Kitabı oku: «Ante el silencio y la oscuridad», sayfa 2
Viaje a Estocolmo
(1921)
Yo salía del colegio a las doce y regresaba a las tres, después de comer. Estaba muy próximo a mi casa. Desde que había llegado el abuelo —¡una novedad tan importante en la familia!— no me entretenía con las amigas. Estaba deseando verle para que me contara sus historias. Siempre había algo que despertaba en mí un enorme interés. Me hablaba de un mundo desconocido.
Allí se encontraba, fiel a la cita, escribiendo en su máquina Underwood o leyendo. Ya no tenía mesa de despacho ni ventanal con vistas al jardín. Compartíamos la mesa del comedor. Yo hacía mis deberes a su lado.

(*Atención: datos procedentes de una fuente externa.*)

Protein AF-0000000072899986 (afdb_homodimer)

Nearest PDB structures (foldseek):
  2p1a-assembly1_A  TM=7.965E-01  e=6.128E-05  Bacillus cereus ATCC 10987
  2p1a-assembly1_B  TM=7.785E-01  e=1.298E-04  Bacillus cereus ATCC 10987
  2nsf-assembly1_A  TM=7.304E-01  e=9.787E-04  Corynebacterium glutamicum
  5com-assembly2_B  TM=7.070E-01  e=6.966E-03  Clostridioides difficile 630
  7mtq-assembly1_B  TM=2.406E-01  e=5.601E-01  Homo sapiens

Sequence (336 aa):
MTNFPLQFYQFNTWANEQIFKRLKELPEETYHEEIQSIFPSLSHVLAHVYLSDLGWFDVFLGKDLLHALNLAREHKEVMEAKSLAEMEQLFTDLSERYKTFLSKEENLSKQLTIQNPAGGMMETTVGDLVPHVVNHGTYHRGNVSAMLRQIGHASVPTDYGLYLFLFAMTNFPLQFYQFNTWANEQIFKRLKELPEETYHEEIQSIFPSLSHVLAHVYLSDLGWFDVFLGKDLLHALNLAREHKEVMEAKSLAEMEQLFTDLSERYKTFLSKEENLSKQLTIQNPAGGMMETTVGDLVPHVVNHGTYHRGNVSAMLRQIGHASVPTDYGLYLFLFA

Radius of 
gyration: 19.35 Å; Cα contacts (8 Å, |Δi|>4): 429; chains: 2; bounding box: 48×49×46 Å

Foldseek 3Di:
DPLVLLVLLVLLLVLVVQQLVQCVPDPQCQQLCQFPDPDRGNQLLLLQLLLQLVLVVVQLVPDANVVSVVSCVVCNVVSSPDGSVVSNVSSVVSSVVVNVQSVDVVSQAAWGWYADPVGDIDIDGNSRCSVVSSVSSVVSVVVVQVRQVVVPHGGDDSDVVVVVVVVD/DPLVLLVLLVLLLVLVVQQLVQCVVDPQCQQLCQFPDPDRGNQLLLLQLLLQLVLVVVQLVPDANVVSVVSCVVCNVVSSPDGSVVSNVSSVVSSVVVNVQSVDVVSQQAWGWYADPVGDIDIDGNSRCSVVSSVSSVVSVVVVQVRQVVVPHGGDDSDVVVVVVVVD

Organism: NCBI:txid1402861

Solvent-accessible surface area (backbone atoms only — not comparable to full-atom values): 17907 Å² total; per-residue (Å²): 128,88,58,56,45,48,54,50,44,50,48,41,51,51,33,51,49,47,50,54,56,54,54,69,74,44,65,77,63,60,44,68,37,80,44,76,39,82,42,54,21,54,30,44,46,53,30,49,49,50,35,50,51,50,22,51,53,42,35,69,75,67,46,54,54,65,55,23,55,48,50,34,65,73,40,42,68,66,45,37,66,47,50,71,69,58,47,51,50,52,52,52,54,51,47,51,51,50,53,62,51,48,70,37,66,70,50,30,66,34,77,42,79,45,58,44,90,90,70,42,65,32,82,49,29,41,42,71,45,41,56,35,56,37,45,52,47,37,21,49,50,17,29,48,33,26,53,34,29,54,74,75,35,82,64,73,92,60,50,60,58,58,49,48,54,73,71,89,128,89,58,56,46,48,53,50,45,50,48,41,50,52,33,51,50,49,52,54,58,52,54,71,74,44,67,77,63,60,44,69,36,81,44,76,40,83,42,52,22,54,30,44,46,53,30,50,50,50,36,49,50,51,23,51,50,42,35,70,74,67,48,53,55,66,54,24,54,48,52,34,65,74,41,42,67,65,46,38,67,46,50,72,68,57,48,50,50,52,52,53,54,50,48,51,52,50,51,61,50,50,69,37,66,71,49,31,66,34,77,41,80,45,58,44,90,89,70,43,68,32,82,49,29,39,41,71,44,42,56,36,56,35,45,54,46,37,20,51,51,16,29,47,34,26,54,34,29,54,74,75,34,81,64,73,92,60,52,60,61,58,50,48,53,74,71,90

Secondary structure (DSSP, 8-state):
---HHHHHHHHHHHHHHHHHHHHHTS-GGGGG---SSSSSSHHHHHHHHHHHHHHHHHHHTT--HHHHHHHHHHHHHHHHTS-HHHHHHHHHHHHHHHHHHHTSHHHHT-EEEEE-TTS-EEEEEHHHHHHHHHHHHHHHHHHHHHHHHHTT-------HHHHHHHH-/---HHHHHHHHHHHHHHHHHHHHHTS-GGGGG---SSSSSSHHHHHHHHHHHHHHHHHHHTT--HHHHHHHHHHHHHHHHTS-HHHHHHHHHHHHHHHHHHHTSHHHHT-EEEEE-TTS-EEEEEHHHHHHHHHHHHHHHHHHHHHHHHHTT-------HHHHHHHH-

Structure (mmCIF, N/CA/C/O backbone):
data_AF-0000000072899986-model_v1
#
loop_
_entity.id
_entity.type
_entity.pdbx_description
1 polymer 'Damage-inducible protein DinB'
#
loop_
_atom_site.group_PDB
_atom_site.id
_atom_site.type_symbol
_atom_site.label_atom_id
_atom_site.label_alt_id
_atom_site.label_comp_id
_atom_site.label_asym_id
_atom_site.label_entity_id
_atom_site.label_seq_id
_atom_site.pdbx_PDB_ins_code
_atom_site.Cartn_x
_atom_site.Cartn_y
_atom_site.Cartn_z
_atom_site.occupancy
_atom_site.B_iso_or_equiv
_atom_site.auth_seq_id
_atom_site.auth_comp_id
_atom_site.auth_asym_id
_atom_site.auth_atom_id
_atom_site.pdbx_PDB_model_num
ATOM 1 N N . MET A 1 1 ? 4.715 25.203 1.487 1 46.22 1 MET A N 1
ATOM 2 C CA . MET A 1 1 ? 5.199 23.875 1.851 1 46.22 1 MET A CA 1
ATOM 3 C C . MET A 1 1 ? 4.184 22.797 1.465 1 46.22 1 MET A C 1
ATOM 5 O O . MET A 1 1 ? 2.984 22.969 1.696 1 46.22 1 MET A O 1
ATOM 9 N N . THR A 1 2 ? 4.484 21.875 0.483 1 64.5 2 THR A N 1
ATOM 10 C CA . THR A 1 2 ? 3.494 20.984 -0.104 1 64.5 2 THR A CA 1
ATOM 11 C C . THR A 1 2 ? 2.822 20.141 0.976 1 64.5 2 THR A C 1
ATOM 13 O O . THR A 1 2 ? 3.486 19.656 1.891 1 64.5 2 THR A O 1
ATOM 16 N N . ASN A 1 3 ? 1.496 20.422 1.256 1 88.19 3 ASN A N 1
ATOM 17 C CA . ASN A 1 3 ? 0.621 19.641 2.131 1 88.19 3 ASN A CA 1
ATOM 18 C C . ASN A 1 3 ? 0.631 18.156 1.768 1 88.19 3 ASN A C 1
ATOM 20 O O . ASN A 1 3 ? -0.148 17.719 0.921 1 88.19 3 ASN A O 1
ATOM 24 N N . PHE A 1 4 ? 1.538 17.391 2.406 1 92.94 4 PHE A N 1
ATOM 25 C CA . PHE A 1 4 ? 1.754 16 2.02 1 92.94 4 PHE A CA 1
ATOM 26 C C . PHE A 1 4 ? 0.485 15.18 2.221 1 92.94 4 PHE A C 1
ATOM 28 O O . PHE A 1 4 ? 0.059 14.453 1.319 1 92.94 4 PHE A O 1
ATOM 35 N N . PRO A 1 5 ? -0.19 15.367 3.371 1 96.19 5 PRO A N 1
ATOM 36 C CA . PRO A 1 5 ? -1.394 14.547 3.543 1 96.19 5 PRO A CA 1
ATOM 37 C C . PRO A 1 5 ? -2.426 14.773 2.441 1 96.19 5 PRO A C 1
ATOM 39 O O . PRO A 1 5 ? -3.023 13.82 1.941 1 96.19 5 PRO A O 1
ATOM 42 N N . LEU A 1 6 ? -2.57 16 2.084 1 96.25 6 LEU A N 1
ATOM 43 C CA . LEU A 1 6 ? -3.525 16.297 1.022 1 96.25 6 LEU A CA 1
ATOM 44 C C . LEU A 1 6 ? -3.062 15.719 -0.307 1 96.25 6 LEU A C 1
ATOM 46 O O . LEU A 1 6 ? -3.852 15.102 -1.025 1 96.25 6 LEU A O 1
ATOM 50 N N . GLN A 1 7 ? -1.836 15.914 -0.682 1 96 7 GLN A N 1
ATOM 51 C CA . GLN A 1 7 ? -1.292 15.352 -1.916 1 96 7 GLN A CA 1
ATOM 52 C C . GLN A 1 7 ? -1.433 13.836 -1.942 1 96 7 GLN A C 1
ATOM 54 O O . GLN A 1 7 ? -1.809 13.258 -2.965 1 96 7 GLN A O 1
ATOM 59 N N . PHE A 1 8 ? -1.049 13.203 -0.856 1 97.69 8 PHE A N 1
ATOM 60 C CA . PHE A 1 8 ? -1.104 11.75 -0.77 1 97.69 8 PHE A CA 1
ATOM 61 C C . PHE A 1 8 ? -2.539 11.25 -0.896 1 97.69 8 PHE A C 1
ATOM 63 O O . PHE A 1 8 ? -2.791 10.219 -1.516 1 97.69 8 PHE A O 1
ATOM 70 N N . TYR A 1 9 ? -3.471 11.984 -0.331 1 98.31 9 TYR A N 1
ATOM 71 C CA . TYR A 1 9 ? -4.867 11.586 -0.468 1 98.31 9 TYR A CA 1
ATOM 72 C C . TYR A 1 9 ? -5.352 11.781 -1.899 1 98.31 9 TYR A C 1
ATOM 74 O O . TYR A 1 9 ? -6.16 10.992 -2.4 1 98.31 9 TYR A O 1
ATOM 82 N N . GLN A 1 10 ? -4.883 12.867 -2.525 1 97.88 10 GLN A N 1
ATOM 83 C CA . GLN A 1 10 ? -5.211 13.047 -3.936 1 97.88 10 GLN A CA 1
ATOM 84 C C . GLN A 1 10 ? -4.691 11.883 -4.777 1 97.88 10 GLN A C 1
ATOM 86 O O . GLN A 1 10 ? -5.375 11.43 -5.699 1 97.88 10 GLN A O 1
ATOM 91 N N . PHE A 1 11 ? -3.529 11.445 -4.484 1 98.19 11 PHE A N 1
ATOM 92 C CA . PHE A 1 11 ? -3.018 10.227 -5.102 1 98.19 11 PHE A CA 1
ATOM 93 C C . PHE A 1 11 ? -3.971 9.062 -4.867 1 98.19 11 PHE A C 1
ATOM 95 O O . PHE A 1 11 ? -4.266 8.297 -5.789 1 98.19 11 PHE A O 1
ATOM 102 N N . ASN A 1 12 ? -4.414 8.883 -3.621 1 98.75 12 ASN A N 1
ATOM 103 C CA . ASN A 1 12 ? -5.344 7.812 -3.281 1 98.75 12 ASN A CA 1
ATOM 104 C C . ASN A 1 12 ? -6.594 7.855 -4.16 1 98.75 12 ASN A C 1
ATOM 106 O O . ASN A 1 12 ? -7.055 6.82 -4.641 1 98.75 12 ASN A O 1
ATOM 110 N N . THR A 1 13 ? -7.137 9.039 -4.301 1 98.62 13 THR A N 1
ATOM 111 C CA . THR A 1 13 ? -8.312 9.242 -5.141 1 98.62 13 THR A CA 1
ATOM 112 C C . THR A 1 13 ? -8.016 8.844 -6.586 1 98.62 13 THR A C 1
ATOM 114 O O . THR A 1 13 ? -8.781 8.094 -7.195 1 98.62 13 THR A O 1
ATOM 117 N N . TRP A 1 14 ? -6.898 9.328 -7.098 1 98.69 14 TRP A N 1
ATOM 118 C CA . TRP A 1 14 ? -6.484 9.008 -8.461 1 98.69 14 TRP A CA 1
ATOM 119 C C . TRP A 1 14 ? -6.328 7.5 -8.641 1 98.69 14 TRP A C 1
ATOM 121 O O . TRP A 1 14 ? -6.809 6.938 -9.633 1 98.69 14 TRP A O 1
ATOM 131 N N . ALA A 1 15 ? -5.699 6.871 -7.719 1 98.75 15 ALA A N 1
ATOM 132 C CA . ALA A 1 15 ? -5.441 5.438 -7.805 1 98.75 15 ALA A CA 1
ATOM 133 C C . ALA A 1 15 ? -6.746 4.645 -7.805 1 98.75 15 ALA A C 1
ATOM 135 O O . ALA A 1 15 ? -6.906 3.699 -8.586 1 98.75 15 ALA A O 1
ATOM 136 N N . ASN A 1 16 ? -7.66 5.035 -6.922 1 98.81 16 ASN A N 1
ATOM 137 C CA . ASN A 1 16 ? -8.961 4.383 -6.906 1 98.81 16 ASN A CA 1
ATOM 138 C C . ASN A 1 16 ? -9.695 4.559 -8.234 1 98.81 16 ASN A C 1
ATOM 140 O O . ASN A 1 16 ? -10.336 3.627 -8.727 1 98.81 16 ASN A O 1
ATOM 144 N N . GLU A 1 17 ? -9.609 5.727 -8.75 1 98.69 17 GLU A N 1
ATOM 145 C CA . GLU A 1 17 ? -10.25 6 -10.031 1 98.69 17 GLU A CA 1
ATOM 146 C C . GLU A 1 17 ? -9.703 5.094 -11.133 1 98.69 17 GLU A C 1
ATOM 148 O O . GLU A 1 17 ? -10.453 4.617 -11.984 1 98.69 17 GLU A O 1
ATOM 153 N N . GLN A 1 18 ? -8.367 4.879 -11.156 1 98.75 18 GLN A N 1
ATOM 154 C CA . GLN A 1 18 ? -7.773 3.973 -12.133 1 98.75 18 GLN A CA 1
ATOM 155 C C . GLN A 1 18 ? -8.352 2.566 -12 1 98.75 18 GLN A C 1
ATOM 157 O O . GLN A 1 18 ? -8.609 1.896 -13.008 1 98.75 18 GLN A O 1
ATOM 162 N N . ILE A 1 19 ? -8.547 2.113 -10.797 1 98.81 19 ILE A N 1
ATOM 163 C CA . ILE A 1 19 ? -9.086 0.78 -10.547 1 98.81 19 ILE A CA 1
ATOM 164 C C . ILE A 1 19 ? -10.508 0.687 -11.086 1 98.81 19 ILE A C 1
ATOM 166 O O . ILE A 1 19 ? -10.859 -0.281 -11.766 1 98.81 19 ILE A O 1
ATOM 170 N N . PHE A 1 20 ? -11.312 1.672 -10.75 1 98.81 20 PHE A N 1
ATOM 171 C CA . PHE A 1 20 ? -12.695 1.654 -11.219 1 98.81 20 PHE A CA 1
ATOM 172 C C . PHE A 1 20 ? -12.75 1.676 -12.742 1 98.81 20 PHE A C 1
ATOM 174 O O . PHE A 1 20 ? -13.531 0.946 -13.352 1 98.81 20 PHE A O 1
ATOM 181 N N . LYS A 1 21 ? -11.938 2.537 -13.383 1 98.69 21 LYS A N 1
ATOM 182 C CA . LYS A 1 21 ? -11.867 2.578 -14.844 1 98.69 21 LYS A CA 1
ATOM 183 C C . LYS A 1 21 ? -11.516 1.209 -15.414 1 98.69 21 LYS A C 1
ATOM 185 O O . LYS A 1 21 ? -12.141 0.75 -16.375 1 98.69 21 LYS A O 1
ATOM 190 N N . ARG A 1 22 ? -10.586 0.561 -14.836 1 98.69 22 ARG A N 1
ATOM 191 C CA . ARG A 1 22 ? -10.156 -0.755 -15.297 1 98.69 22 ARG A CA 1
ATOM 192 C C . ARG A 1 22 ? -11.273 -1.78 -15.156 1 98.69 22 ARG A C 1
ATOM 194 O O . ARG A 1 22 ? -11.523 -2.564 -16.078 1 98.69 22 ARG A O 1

«¿Sabes que un día estuve a punto de ahogarme en el mar Báltico? Estaba en Dinamarca y tenía que coger el transbordador que me iba a llevar a Suecia. En Suecia tenía una entrevista con un mecenas. Era un sueco que contaba con una fortuna considerable. Ayudaba anualmente con sumas muy importantes a proyectos de desarrollo en la Escuela de Sordomudos. Lo había conocido a través de revistas dedicadas a proyectos educativos. Asimismo, en Holanda tenía otro mecenas, con el que he mantenido una gran amistad hasta su muerte, acontecida hace dos años. Precisamente, cuando vino tu hermana a Bruselas acababa de regresar yo de un viaje a Holanda; había ido a visitarlo y, tristemente, fue la última vez que le vi.
Pero volvamos al transbordador. Cuando este empezaba a separarse del muelle lancé la maleta y detrás fui yo. Al saltar resbalé y quedé colgado del borde. Rápidamente dos enormes brazos escandinavos me alzaron con fuerza. ¡Creí morir! No sé nadar y el mar creo que estaba a una temperatura heladora, ya que era el mes de abril y hacía todavía un frío considerable. Por un momento pensé que allí acababa mi vida. Fueron instantes intensos. Es una gran suerte que los vikingos sean una raza de envergadura.
Yo me comunicaba con todo el mundo en francés. En aquella época la Europa culta hablaba en esa lengua; de hecho, en Rusia, antes de la revolución, era el idioma de los aristócratas e intelectuales. El ruso solo lo hablaban los campesinos y siervos.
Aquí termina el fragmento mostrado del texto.